## EXERCISE
Word for word, retype the lines from the one containing "ATOM 109 C C" to the one containing "ATOM 149 O O" below, keeping both end lines and dropping the pictures.

## PROVIDED MATERIAL

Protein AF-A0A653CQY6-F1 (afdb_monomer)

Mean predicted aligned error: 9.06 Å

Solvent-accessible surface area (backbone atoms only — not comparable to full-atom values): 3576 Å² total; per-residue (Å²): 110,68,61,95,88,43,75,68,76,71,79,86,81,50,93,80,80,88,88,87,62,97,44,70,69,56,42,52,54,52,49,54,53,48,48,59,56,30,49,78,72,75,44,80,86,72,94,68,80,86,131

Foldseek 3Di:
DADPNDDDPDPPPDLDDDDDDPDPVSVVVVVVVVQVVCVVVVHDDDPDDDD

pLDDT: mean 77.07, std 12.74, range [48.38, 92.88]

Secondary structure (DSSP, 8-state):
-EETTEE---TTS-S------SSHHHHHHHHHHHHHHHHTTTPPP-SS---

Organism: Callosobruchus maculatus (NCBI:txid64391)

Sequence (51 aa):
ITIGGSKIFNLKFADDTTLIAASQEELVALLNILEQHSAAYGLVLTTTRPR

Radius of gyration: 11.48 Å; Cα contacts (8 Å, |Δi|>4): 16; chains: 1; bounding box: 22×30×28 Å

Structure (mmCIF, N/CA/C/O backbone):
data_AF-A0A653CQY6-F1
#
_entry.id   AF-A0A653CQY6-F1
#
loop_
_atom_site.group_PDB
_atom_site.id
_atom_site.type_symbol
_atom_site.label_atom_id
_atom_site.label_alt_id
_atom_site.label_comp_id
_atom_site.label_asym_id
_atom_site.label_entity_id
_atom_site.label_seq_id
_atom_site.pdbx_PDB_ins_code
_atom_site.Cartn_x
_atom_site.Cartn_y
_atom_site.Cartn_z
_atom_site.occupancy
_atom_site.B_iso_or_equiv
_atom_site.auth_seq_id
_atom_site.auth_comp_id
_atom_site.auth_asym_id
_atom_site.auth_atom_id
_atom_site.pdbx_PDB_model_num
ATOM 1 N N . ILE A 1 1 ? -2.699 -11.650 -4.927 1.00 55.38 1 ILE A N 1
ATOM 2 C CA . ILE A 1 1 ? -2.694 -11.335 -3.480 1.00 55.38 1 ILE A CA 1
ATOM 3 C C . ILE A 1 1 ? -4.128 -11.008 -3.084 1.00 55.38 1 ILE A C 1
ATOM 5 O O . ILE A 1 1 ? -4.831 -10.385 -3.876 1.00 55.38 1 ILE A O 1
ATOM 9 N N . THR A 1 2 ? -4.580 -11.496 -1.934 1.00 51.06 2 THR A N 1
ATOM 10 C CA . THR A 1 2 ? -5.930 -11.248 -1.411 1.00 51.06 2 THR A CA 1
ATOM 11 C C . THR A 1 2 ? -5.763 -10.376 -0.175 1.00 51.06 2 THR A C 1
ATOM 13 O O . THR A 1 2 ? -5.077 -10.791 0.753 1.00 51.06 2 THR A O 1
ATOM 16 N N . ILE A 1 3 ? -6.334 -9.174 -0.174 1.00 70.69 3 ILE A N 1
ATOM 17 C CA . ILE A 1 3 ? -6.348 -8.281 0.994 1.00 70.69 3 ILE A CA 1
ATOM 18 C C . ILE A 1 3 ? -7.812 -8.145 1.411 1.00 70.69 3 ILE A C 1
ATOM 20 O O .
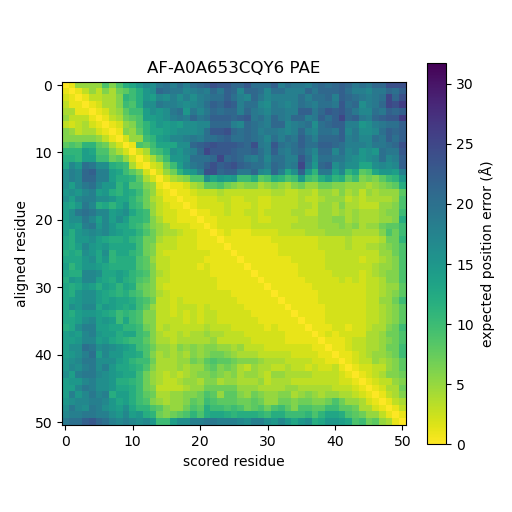 ILE A 1 3 ? -8.671 -7.914 0.559 1.00 70.69 3 ILE A O 1
ATOM 24 N N . GLY A 1 4 ? -8.120 -8.389 2.688 1.00 70.75 4 GLY A N 1
ATOM 25 C CA . GLY A 1 4 ? -9.493 -8.309 3.207 1.00 70.75 4 GLY A CA 1
ATOM 26 C C . GLY A 1 4 ? -10.500 -9.231 2.500 1.00 70.75 4 GLY A C 1
ATOM 27 O O . GLY A 1 4 ? -11.653 -8.859 2.313 1.00 70.75 4 GLY A O 1
ATOM 28 N N . GLY A 1 5 ? -10.068 -10.402 2.016 1.00 68.69 5 GLY A N 1
ATOM 29 C CA . GLY A 1 5 ? -10.934 -11.346 1.291 1.00 68.69 5 GLY A CA 1
ATOM 30 C C . GLY A 1 5 ? -11.283 -10.942 -0.150 1.00 68.69 5 GLY A C 1
ATOM 31 O O . GLY A 1 5 ? -11.879 -11.737 -0.873 1.00 68.69 5 GLY A O 1
ATOM 32 N N . SER A 1 6 ? -10.853 -9.761 -0.606 1.00 60.44 6 SER A N 1
ATOM 33 C CA . SER A 1 6 ? -11.049 -9.302 -1.982 1.00 60.44 6 SER A CA 1
ATOM 34 C C . SER A 1 6 ? -9.853 -9.661 -2.859 1.00 60.44 6 SER A C 1
ATOM 36 O O . SER A 1 6 ? -8.691 -9.413 -2.523 1.00 60.44 6 SER A O 1
ATOM 38 N N . LYS A 1 7 ? -10.139 -10.284 -4.006 1.00 66.56 7 LYS A N 1
ATOM 39 C CA . LYS A 1 7 ? -9.124 -10.681 -4.983 1.00 66.56 7 LYS A CA 1
ATOM 40 C C . LYS A 1 7 ? -8.668 -9.432 -5.741 1.00 66.56 7 LYS A C 1
ATOM 42 O O . LYS A 1 7 ? -9.450 -8.854 -6.488 1.00 66.56 7 LYS A O 1
ATOM 47 N N . ILE A 1 8 ? -7.416 -9.016 -5.547 1.00 69.94 8 ILE A N 1
ATOM 48 C CA . ILE A 1 8 ? -6.873 -7.838 -6.234 1.00 69.94 8 ILE A CA 1
ATOM 49 C C . ILE A 1 8 ? -6.613 -8.202 -7.698 1.00 69.94 8 ILE A C 1
ATOM 51 O O . ILE A 1 8 ? -
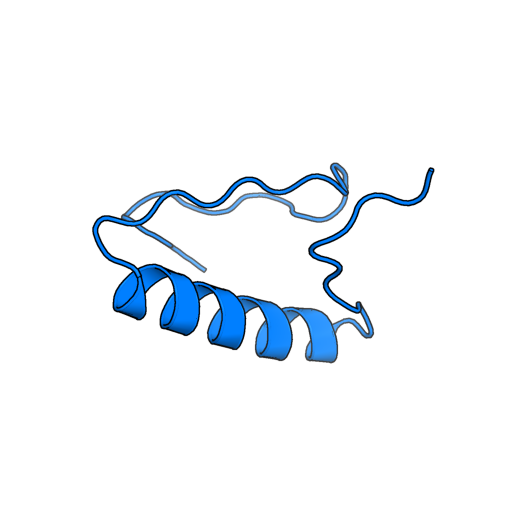5.686 -8.955 -8.006 1.00 69.94 8 ILE A O 1
ATOM 55 N N . PHE A 1 9 ? -7.458 -7.686 -8.593 1.00 53.69 9 PHE A N 1
ATOM 56 C CA . PHE A 1 9 ? -7.246 -7.725 -10.035 1.00 53.69 9 PHE A CA 1
ATOM 57 C C . PHE A 1 9 ? -6.653 -6.391 -10.498 1.00 53.69 9 PHE A C 1
ATOM 59 O O . PHE A 1 9 ? -7.292 -5.353 -10.412 1.00 53.69 9 PHE A O 1
ATOM 66 N N . ASN A 1 10 ? -5.439 -6.481 -11.042 1.00 50.03 10 ASN A N 1
ATOM 67 C CA . ASN A 1 10 ? -4.821 -5.519 -11.951 1.00 50.03 10 ASN A CA 1
ATOM 68 C C . ASN A 1 10 ? -4.551 -4.096 -11.407 1.00 50.03 10 ASN A C 1
ATOM 70 O O . ASN A 1 10 ? -5.245 -3.147 -11.750 1.00 50.03 10 ASN A O 1
ATOM 74 N N . LEU A 1 11 ? -3.426 -3.930 -10.702 1.00 57.12 11 LEU A N 1
ATOM 75 C CA . LEU A 1 11 ? -2.812 -2.622 -10.397 1.00 57.12 11 LEU A CA 1
ATOM 76 C C . LEU A 1 11 ? -2.226 -1.919 -11.650 1.00 57.12 11 LEU A C 1
ATOM 78 O O . LEU A 1 11 ? -1.692 -0.825 -11.568 1.00 57.12 11 LEU A
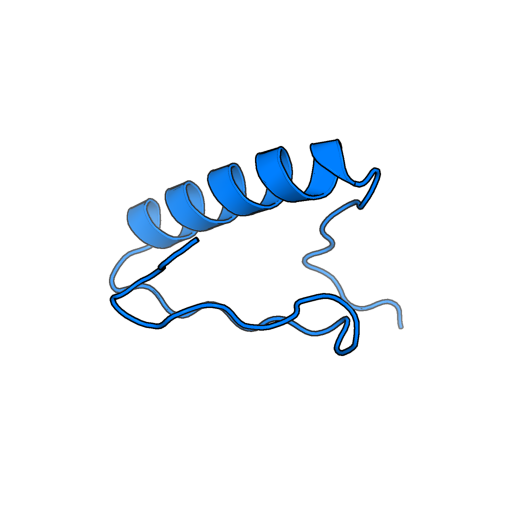 O 1
ATOM 82 N N . LYS A 1 12 ? -2.300 -2.538 -12.836 1.00 56.06 12 LYS A N 1
ATOM 83 C CA . LYS A 1 12 ? -1.585 -2.083 -14.040 1.00 56.06 12 LYS A CA 1
ATOM 84 C C . LYS A 1 12 ? -2.251 -0.909 -14.781 1.00 56.06 12 LYS A C 1
ATOM 86 O O . LYS A 1 12 ? -1.692 -0.456 -15.771 1.00 56.06 12 LYS A O 1
ATOM 91 N N . PHE A 1 13 ? -3.452 -0.470 -14.390 1.00 48.38 13 PHE A N 1
ATOM 92 C CA . PHE A 1 13 ? -4.236 0.494 -15.190 1.00 48.38 13 PHE A CA 1
ATOM 93 C C . PHE A 1 13 ? -4.913 1.630 -14.404 1.00 48.38 13 PHE A C 1
ATOM 95 O O . PHE A 1 13 ? -5.630 2.430 -14.999 1.00 48.38 13 PHE A O 1
ATOM 102 N N . ALA A 1 14 ? -4.685 1.719 -13.095 1.00 58.00 14 ALA A N 1
ATOM 103 C CA . ALA A 1 14 ? -5.106 2.
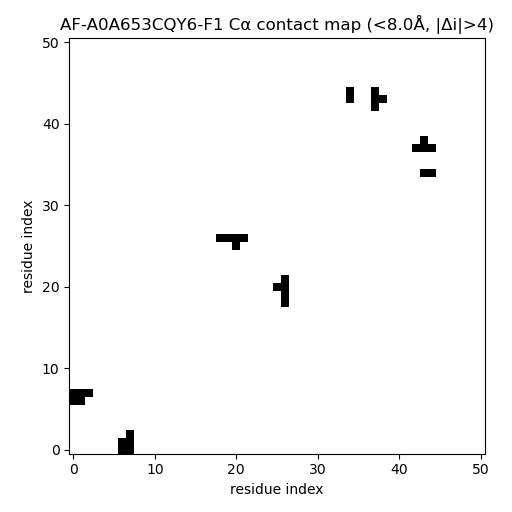842 -12.266 1.00 58.00 14 ALA A CA 1
ATOM 104 C C . ALA A 1 14 ? -3.967 3.144 -1
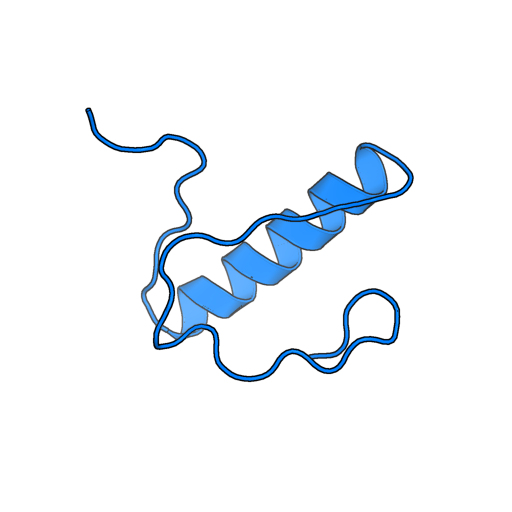1.284 1.00 58.00 14 ALA A C 1
ATOM 106 O O . ALA A 1 14 ? -3.705 2.338 -10.395 1.00 58.00 14 ALA A O 1
ATOM 107 N N . ASP A 1 15 ? -3.271 4.268 -11.472 1.00 71.75 15 ASP A N 1
ATOM 108 C CA . ASP A 1 15 ? -2.164 4.679 -10.591 1.00 71.75 15 ASP A CA 1
ATOM 109 C C . ASP A 1 15 ? -2.665 5.036 -9.179 1.00 71.75 15 ASP A C 1
ATOM 111 O O . ASP A 1 15 ? -1.946 4.912 -8.188 1.00 71.75 15 ASP A O 1
ATOM 115 N N . ASP A 1 16 ? -3.936 5.427 -9.071 1.00 76.44 16 ASP A N 1
ATOM 116 C CA . ASP A 1 16 ? -4.576 5.750 -7.805 1.00 76.44 16 ASP A CA 1
ATOM 117 C C . ASP A 1 16 ? -5.116 4.490 -7.115 1.00 76.44 16 ASP A C 1
ATOM 119 O O . ASP A 1 16 ? -6.111 3.896 -7.535 1.00 76.44 16 ASP A O 1
ATOM 123 N N . THR A 1 17 ? -4.499 4.123 -5.991 1.00 76.56 17 THR A N 1
ATOM 124 C CA . THR A 1 17 ? -4.981 3.063 -5.094 1.00 76.56 17 THR A CA 1
ATOM 125 C C . THR A 1 17 ? -5.445 3.663 -3.768 1.00 76.56 17 THR A C 1
ATOM 127 O O . THR A 1 17 ? -4.715 4.417 -3.133 1.00 76.56 17 THR A O 1
ATOM 130 N N . THR A 1 18 ? -6.657 3.319 -3.322 1.00 82.44 18 THR A N 1
ATOM 131 C CA . THR A 1 18 ? -7.179 3.676 -1.989 1.00 82.44 18 THR A CA 1
ATOM 132 C C . THR A 1 18 ? -7.202 2.430 -1.104 1.00 82.44 18 THR A C 1
ATOM 134 O O . THR A 1 18 ? -7.745 1.404 -1.509 1.00 82.44 18 THR A O 1
ATOM 137 N N . LEU A 1 19 ? -6.623 2.514 0.097 1.00 81.38 19 LEU A N 1
ATOM 138 C CA . LEU A 1 19 ? -6.591 1.432 1.089 1.00 81.38 19 LEU A CA 1
ATOM 139 C C . LEU A 1 19 ? -7.515 1.769 2.263 1.00 81.38 19 LEU A C 1
ATOM 141 O O . LEU A 1 19 ? -7.523 2.903 2.737 1.00 81.38 19 LEU A O 1
ATOM 145 N N . ILE A 1 20 ? -8.268 0.779 2.743 1.00 83.12 20 ILE A N 1
ATOM 146 C CA . ILE A 1 20 ? -9.126 0.884 3.929 1.00 83.12 20 ILE
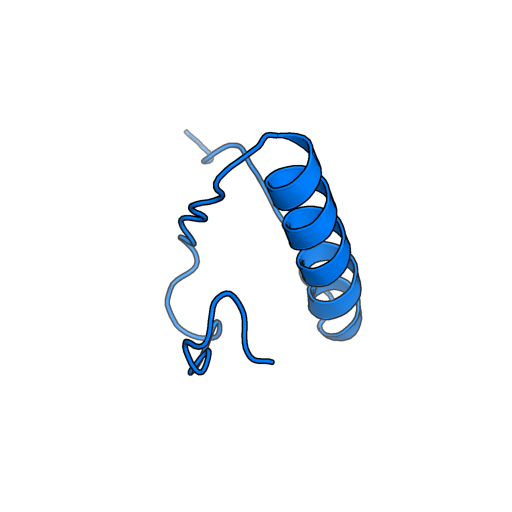 A CA 1
ATOM 147 C C . ILE A 1 20 ? -8.705 -0.231 4.885 1.00 83.12 20 ILE A C 1
ATOM 149 O O . ILE A 1 20 ? -8.621 -1.387 4.475 1.00 83.12 20 ILE A O 1
ATOM 153 N N . ALA A 1 21 ? -8.438 0.122 6.138 1.00 83.44 21 ALA A N 1
ATOM 154 C CA . ALA A 1 21 ? -8.035 -0.798 7.197 1.00 83.44 21 ALA A CA 1
ATOM 155 C C . ALA A 1 21 ? -8.801 -0.468 8.485 1.00 83.44 21 ALA A C 1
ATOM 157 O O . ALA A 1 21 ? -9.254 0.666 8.663 1.00 83.44 21 ALA A O 1
ATOM 158 N N . ALA A 1 22 ? -8.950 -1.447 9.376 1.00 88.62 22 ALA A N 1
ATOM 159 C CA . ALA A 1 22 ? -9.647 -1.272 10.646 1.00 88.62 22 ALA A CA 1
ATOM 160 C C . ALA A 1 22 ? -8.784 -0.559 11.703 1.00 88.62 22 ALA A C 1
ATOM 162 O O . ALA A 1 22 ? -9.327 0.023 12.643 1.00 88.62 22 ALA A O 1
ATOM 163 N N . SER A 1 23 ? -7.454 -0.581 11.553 1.00 91.31 23 SER A N 1
ATOM 164 C CA . SER A 1 23 ? -6.515 0.139 12.419 1.00 91.31 23 SER A CA 1
ATOM 165 C C . SER A 1 23 ? -5.308 0.685 11.650 1.00 91.31 23 SER A C 1
ATOM 167 O O . SER A 1 23 ? -5.059 0.334 10.492 1.00 91.31 23 SER A O 1
ATOM 169 N N . GLN A 1 24 ? -4.539 1.557 12.306 1.00 91.25 24 GLN A N 1
ATOM 170 C CA . GLN A 1 24 ? -3.322 2.122 11.728 1.00 91.25 24 GLN A CA 1
ATOM 171 C C . GLN A 1 24 ? -2.228 1.061 11.550 1.00 91.25 24 GLN A C 1
ATOM 173 O O . GLN A 1 24 ? -1.521 1.076 10.547 1.00 91.25 24 GLN A O 1
ATOM 178 N N . GLU A 1 25 ? -2.115 0.112 12.475 1.00 92.88 25 GLU A N 1
ATOM 179 C CA . GLU A 1 25 ? -1.149 -0.988 12.410 1.00 92.
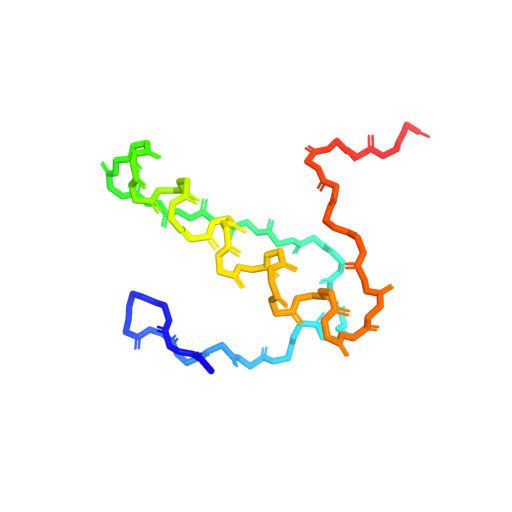88 25 GLU A CA 1
ATOM 180 C C . GLU A 1 25 ? -1.436 -1.904 11.217 1.00 92.88 25 GLU A C 1
ATOM 182 O O . GLU A 1 25 ? -0.513 -2.297 10.501 1.00 92.88 25 GLU A O 1
ATOM 187 N N . GLU A 1 26 ? -2.716 -2.197 10.962 1.00 87.50 26 GLU A N 1
ATOM 188 C CA . GLU A 1 26 ? -3.128 -2.956 9.782 1.00 87.50 26 GLU A CA 1
ATOM 189 C C . GLU A 1 26 ? -2.781 -2.186 8.503 1.00 87.50 26 GLU A C 1
ATOM 191 O O . GLU A 1 26 ? -2.185 -2.754 7.589 1.00 87.50 26 GLU A O 1
ATOM 196 N N . LEU A 1 27 ? -3.049 -0.877 8.455 1.00 88.75 27 LEU A N 1
ATOM 197 C CA . LEU A 1 27 ? -2.684 -0.054 7.302 1.00 88.75 27 LEU A CA 1
ATOM 198 C C . LEU A 1 27 ? -1.169 -0.064 7.036 1.00 88.75 27 LEU A C 1
ATOM 200 O O . LEU A 1 27 ? -0.753 -0.207 5.888 1.00 88.75 27 LEU A O 1
ATOM 204 N N . VAL A 1 28 ? -0.341 0.041 8.079 1.00 90.56 28 VAL A N 1
ATOM 205 C CA . VAL A 1 28 ? 1.126 -0.010 7.959 1.00 90.56 28 VAL A CA 1
ATOM 206 C C . VAL A 1 28 ? 1.591 -1.375 7.443 1.00 90.56 28 VAL A C 1
ATOM 208 O O . VAL A 1 28 ? 2.447 -1.436 6.559 1.00 90.56 28 VAL A O 1
ATOM 211 N N . ALA A 1 29 ? 1.003 -2.472 7.931 1.00 88.75 29 ALA A N 1
ATOM 212 C CA . ALA A 1 29 ? 1.311 -3.812 7.436 1.00 88.75 29 ALA A CA 1
ATOM 213 C C . ALA A 1 29 ? 0.952 -3.971 5.946 1.00 88.75 29 ALA A C 1
ATOM 215 O O . ALA A 1 29 ? 1.740 -4.528 5.179 1.00 88.75 29 ALA A O 1
ATOM 216 N N . LEU A 1 30 ? -0.198 -3.436 5.518 1.00 88.12 30 LEU A N 1
ATOM 217 C CA . LEU A 1 30 ? -0.624 -3.450 4.115 1.00 88.12 30 LEU A CA 1
ATOM 218 C C . LEU A 1 30 ? 0.298 -2.614 3.220 1.00 88.12 30 LEU A C 1
ATOM 220 O O . LEU A 1 30 ? 0.645 -3.062 2.126 1.00 88.12 30 LEU A O 1
ATOM 224 N N . LEU A 1 31 ? 0.730 -1.438 3.685 1.00 88.75 31 LEU A N 1
ATOM 225 C CA . LEU A 1 31 ? 1.677 -0.586 2.961 1.00 88.75 31 LEU A CA 1
ATOM 226 C C . LEU A 1 31 ? 3.029 -1.278 2.763 1.00 88.75 31 LEU A C 1
ATOM 228 O O . LEU A 1 31 ? 3.546 -1.273 1.651 1.00 88.75 31 LEU A O 1
ATOM 232 N N . ASN A 1 32 ? 3.560 -1.935 3.796 1.00 89.94 32 ASN A N 1
ATOM 233 C CA . ASN A 1 32
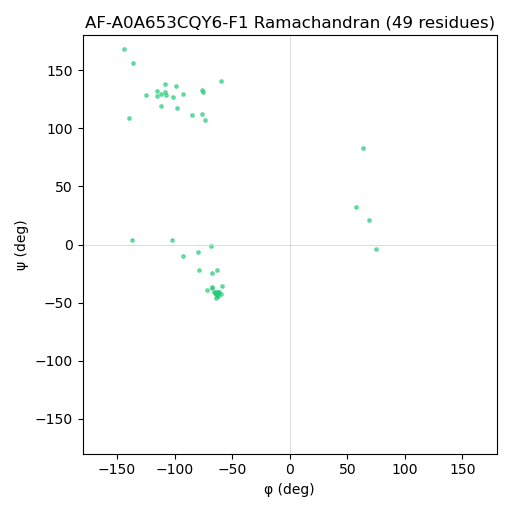 ? 4.829 -2.660 3.705 1.00 89.94 32 ASN A CA 1
ATOM 234 C C . ASN A 1 32 ? 4.761 -3.821 2.692 1.00 89.94 32 ASN A C 1
ATOM 236 O O . ASN A 1 32 ? 5.675 -4.024 1.897 1.00 89.94 32 ASN A O 1
ATOM 240 N N . ILE A 1 33 ? 3.645 -4.561 2.666 1.00 87.69 33 ILE A N 1
ATOM 241 C CA . ILE A 1 33 ? 3.427 -5.633 1.679 1.00 87.69 33 ILE A CA 1
ATOM 242 C C . ILE A 1 33 ? 3.358 -5.058 0.259 1.00 87.69 33 ILE A C 1
ATOM 244 O O . ILE A 1 33 ? 3.931 -5.631 -0.670 1.00 87.69 33 ILE A O 1
ATOM 248 N N . LEU A 1 34 ? 2.654 -3.937 0.079 1.00 86.19 34 LEU A N 1
ATOM 249 C CA . LEU A 1 34 ? 2.539 -3.280 -1.220 1.00 86.19 34 LEU A CA 1
ATOM 250 C C . LEU A 1 34 ? 3.882 -2.744 -1.708 1.00 86.19 34 LEU A C 1
ATOM 252 O O . LEU A 1 34 ? 4.187 -2.929 -2.880 1.00 86.19 34 LEU A O 1
ATOM 256 N N . GLU A 1 35 ? 4.683 -2.136 -0.835 1.00 87.12 35 GLU A N 1
ATOM 257 C CA . GLU A 1 35 ? 6.004 -1.600 -1.178 1.00 87.12 35 GLU A CA 1
ATOM 258 C C . GLU A 1 35 ? 6.961 -2.718 -1.605 1.00 87.12 35 GLU A C 1
ATOM 260 O O . GLU A 1 35 ? 7.606 -2.635 -2.651 1.00 87.12 35 GLU A O 1
ATOM 265 N N . GLN A 1 36 ? 7.000 -3.822 -0.854 1.00 86.94 36 GLN A N 1
ATOM 266 C CA . GLN A 1 36 ? 7.806 -4.989 -1.221 1.00 86.94 36 GLN A CA 1
ATOM 267 C C . GLN A 1 36 ? 7.365 -5.595 -2.557 1.00 86.94 36 GLN A C 1
ATOM 269 O O . GLN A 1 36 ? 8.198 -5.990 -3.376 1.00 86.94 36 GLN A O 1
ATOM 274 N N . HIS A 1 37 ? 6.054 -5.669 -2.798 1.00 85.62 37 HIS A N 1
ATOM 275 C CA . HIS A 1 37 ? 5.534 -6.204 -4.049 1.00 85.62 37 HIS A CA 1
ATOM 276 C C . HIS A 1 37 ? 5.780 -5.255 -5.227 1.00 85.62 37 HIS A C 1
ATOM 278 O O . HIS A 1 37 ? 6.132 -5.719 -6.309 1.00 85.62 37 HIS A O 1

## SOLUTION TO THE PROBLEM
ATOM 109 C C . ASP A 1 15 ? -2.665 5.036 -9.179 1.00 71.75 15 ASP A C 1
ATOM 111 O O . ASP A 1 15 ? -1.946 4.912 -8.188 1.00 71.75 15 ASP A O 1
ATOM 115 N N . ASP A 1 16 ? -3.936 5.427 -9.071 1.00 76.44 16 ASP A N 1
ATOM 116 C CA . ASP A 1 16 ? -4.576 5.750 -7.805 1.00 76.44 16 ASP A CA 1
ATOM 117 C C . ASP A 1 16 ? -5.116 4.490 -7.115 1.00 76.44 16 ASP A C 1
ATOM 119 O O . ASP A 1 16 ? -6.111 3.896 -7.535 1.00 76.44 16 ASP A O 1
ATOM 123 N N . THR A 1 17 ? -4.499 4.123 -5.991 1.00 76.56 17 THR A N 1
ATOM 124 C CA . THR A 1 17 ? -4.981 3.063 -5.094 1.00 76.56 17 THR A CA 1
ATOM 125 C C . THR A 1 17 ? -5.445 3.663 -3.768 1.00 76.56 17 THR A C 1
ATOM 127 O O . THR A 1 17 ? -4.715 4.417 -3.133 1.00 76.56 17 THR A O 1
ATOM 130 N N . THR A 1 18 ? -6.657 3.319 -3.322 1.00 82.44 18 THR A N 1
ATOM 131 C CA . THR A 1 18 ? -7.179 3.676 -1.989 1.00 82.44 18 THR A CA 1
ATOM 132 C C . THR A 1 18 ? -7.202 2.430 -1.104 1.00 82.44 18 THR A C 1
ATOM 134 O O . THR A 1 18 ? -7.745 1.404 -1.509 1.00 82.44 18 THR A O 1
ATOM 137 N N . LEU A 1 19 ? -6.623 2.514 0.097 1.00 81.38 19 LEU A N 1
ATOM 138 C CA . LEU A 1 19 ? -6.591 1.432 1.089 1.00 81.38 19 LEU A CA 1
ATOM 139 C C . LEU A 1 19 ? -7.515 1.769 2.263 1.00 81.38 19 LEU A C 1
ATOM 141 O O . LEU A 1 19 ? -7.523 2.903 2.737 1.00 81.38 19 LEU A O 1
ATOM 145 N N . ILE A 1 20 ? -8.268 0.779 2.743 1.00 83.12 20 ILE A N 1
ATOM 146 C CA . ILE A 1 20 ? -9.126 0.884 3.929 1.00 83.12 20 ILE
 A CA 1
ATOM 147 C C . ILE A 1 20 ? -8.705 -0.231 4.885 1.00 83.12 20 ILE A C 1
ATOM 149 O O . ILE A 1 20 ? -8.621 -1.387 4.475 1.00 83.12 20 ILE A O 1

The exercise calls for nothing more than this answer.